8 We, Jane is not “the Great Canadian Abortion Novel,” in part because such a title is an empty pedestal — how would one define such a book? — and in part because much of the narrative space is afforded to Marthe’s inner conflict, her attempt to find a purpose in life and navigate her feelings about moving home. Though Wall’s focus on rural reproductive access is timely and relevant, We, Jane succeeds primarily through Wall’s effective portrayal of these nuanced female relationships, as well as the compelling tension that occurs when the reality of Jane’s project in rural Newfoundland first falls short of Marthe’s romanticized revolutionary expectations. The patina of Marthe’s mission dulls when she arrives on the island and finds the real thing to be more rugged, awkward, slow, and unplanned.
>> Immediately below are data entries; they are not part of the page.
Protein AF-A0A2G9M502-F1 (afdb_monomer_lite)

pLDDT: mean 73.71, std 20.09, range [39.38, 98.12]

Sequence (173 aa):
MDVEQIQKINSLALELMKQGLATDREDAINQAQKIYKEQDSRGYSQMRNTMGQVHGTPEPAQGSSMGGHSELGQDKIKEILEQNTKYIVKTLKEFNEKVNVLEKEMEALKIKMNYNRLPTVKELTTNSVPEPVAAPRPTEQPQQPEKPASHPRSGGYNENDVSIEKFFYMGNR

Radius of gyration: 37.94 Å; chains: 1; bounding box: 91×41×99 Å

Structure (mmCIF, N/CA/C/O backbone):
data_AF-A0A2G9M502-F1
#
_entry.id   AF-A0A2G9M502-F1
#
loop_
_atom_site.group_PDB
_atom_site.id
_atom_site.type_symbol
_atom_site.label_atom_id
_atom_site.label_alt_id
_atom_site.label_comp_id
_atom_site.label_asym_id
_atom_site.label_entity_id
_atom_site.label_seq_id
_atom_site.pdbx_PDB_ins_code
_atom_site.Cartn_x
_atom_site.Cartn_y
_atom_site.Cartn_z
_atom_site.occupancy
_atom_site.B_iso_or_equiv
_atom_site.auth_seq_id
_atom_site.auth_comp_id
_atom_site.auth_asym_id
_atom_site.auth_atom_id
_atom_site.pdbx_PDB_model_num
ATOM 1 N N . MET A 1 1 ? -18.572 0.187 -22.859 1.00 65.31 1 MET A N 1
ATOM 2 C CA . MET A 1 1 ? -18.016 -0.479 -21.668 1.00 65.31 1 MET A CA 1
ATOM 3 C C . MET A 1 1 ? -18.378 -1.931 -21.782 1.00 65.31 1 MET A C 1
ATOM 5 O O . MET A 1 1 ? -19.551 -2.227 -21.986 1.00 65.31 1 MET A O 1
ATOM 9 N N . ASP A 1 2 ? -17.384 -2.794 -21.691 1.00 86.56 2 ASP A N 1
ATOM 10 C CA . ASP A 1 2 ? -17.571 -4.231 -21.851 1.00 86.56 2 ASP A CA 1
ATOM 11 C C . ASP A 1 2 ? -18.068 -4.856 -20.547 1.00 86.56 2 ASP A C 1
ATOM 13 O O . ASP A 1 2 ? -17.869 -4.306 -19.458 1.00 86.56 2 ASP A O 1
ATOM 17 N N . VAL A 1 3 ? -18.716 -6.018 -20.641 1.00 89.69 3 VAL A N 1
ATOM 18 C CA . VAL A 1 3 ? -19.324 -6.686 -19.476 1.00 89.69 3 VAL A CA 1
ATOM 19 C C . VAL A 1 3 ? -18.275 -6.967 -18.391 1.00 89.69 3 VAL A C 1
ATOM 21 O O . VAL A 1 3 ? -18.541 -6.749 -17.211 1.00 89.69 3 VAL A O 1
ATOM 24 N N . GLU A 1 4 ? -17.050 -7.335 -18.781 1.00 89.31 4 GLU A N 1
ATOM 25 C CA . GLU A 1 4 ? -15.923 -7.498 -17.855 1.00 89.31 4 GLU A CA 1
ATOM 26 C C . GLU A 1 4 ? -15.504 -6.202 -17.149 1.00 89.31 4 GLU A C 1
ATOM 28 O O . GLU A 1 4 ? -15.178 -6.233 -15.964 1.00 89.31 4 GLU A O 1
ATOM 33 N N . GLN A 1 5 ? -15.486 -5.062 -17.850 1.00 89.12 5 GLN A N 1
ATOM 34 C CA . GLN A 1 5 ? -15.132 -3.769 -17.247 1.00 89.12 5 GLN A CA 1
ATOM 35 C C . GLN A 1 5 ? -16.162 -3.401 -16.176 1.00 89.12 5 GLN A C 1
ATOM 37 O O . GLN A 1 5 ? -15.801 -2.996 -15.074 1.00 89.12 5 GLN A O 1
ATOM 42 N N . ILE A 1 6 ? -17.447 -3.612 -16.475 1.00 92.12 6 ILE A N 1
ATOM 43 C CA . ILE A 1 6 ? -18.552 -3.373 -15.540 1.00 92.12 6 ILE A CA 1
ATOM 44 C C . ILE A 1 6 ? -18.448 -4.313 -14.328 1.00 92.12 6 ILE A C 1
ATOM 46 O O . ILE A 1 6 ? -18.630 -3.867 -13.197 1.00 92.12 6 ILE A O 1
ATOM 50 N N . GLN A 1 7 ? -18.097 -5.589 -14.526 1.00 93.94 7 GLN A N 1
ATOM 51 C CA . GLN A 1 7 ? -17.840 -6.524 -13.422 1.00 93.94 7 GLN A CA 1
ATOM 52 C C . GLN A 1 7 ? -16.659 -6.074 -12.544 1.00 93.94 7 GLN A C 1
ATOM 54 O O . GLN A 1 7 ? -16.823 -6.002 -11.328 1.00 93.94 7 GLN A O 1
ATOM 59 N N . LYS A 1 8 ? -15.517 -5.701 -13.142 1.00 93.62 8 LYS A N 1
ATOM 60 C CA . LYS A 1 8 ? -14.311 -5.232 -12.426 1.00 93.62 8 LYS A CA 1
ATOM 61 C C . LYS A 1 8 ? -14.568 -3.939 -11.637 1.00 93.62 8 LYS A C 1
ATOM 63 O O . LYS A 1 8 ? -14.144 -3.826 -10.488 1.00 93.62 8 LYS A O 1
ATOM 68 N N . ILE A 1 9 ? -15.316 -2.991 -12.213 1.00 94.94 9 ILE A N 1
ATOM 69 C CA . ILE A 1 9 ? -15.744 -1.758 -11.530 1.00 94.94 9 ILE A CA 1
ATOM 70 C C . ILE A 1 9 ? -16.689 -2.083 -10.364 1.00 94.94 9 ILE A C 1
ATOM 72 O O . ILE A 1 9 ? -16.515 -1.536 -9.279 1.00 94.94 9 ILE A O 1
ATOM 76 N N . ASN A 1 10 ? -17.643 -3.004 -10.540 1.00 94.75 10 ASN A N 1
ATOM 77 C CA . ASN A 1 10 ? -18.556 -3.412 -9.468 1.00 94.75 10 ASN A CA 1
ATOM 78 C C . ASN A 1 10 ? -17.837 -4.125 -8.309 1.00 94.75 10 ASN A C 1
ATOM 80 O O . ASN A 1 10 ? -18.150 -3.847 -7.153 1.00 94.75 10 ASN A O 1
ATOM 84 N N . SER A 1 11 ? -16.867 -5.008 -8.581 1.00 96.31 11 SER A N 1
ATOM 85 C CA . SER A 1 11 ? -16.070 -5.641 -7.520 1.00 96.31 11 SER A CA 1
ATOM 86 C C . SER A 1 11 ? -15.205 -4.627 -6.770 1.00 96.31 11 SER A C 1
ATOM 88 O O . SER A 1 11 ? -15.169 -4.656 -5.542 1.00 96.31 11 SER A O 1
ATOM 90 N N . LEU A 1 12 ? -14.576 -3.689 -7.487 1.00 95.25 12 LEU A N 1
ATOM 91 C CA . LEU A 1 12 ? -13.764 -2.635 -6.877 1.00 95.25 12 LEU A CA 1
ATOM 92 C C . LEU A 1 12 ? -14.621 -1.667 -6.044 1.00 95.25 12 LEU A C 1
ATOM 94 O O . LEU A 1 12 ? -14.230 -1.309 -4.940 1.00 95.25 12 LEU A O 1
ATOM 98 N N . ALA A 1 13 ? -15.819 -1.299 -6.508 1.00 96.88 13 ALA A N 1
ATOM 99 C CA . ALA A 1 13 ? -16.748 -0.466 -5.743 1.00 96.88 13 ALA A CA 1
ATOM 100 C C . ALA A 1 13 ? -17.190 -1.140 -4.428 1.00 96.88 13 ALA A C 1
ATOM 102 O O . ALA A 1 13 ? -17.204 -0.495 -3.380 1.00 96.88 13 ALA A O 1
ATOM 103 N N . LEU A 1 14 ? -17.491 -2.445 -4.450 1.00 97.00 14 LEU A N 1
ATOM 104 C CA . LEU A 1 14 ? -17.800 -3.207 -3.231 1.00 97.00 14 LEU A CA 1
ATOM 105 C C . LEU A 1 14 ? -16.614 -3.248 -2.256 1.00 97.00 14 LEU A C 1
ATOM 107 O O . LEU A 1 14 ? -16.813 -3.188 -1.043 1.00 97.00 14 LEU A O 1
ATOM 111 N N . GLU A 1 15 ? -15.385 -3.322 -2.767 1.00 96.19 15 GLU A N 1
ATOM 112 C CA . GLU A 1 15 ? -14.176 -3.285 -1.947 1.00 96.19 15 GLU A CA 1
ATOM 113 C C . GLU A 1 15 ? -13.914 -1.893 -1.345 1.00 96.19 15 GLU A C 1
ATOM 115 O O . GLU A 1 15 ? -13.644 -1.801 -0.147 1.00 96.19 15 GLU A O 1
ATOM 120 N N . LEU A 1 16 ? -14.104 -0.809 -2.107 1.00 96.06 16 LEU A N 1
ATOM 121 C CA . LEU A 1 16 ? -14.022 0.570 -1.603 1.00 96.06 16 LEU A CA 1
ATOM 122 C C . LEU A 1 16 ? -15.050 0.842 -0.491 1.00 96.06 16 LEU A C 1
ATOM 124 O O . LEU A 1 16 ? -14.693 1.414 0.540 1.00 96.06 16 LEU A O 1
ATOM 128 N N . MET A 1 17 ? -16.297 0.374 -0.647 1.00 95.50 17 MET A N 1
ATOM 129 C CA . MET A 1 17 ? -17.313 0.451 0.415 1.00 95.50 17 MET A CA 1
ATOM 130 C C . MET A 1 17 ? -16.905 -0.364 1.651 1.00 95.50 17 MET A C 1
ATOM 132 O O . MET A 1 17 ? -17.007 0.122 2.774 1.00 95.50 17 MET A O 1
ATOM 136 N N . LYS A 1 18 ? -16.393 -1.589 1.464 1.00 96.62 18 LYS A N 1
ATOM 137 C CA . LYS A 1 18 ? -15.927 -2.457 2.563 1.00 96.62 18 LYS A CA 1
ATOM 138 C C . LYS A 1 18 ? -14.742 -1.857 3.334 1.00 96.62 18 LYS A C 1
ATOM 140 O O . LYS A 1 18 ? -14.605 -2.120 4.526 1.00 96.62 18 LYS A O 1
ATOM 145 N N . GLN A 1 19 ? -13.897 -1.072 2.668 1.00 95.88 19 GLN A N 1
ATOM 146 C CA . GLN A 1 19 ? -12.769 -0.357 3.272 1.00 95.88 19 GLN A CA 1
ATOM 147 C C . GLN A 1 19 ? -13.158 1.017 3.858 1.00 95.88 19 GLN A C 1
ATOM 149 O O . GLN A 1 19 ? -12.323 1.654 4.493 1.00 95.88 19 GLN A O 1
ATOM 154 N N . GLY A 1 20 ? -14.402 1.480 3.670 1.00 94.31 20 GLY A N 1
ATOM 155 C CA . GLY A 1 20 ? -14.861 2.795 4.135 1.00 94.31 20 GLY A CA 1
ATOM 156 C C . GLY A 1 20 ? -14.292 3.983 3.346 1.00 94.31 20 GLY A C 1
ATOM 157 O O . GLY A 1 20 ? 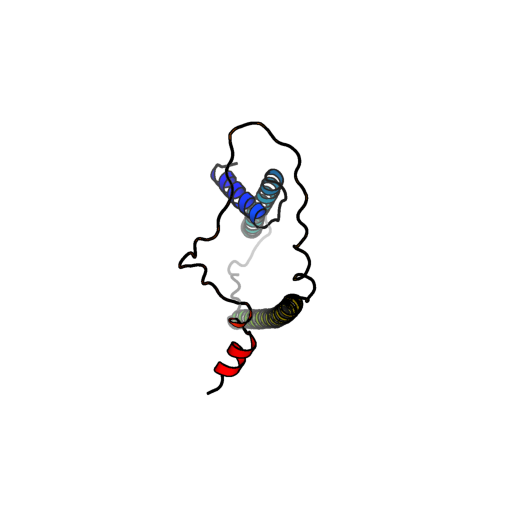-14.296 5.103 3.848 1.00 94.31 20 GLY A O 1
ATOM 158 N N . LEU A 1 21 ? -13.792 3.750 2.126 1.00 94.00 21 LEU A N 1
ATOM 159 C CA . LEU A 1 21 ? -13.206 4.778 1.250 1.00 94.00 21 LEU A CA 1
ATOM 160 C C . LEU A 1 21 ? -14.256 5.589 0.470 1.00 94.00 21 LEU A C 1
ATOM 162 O O . LEU A 1 21 ? -13.944 6.651 -0.065 1.00 94.00 21 LEU A O 1
ATOM 166 N N . ALA A 1 22 ? -15.491 5.093 0.416 1.00 94.31 22 ALA A N 1
ATOM 167 C CA . ALA A 1 22 ? -16.650 5.745 -0.182 1.00 94.31 22 ALA A CA 1
ATOM 168 C C . ALA A 1 22 ? -17.839 5.638 0.782 1.00 94.31 22 ALA A C 1
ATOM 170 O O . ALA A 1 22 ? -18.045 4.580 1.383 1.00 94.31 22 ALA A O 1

We, Jane engages the topic of abortion but looks more closely, and deftly, at the social dynamics of activist work, and how this work is inextricable from personal pride, self-worth, and romanticized ideas about female friendship.

Works Cited

Weeks, Carly. “Abortion-Pill Obstacles: How Doctors’ Reluctance and Long-Distance Travel Stop Many Canadians from Getting Mifegymiso.” Globe and Mail, 13 July 2019. https://www.theglobeandmail.com/canada/article-abortion-pill-obstacles-how-doctors-reluctance-and-long-distance/.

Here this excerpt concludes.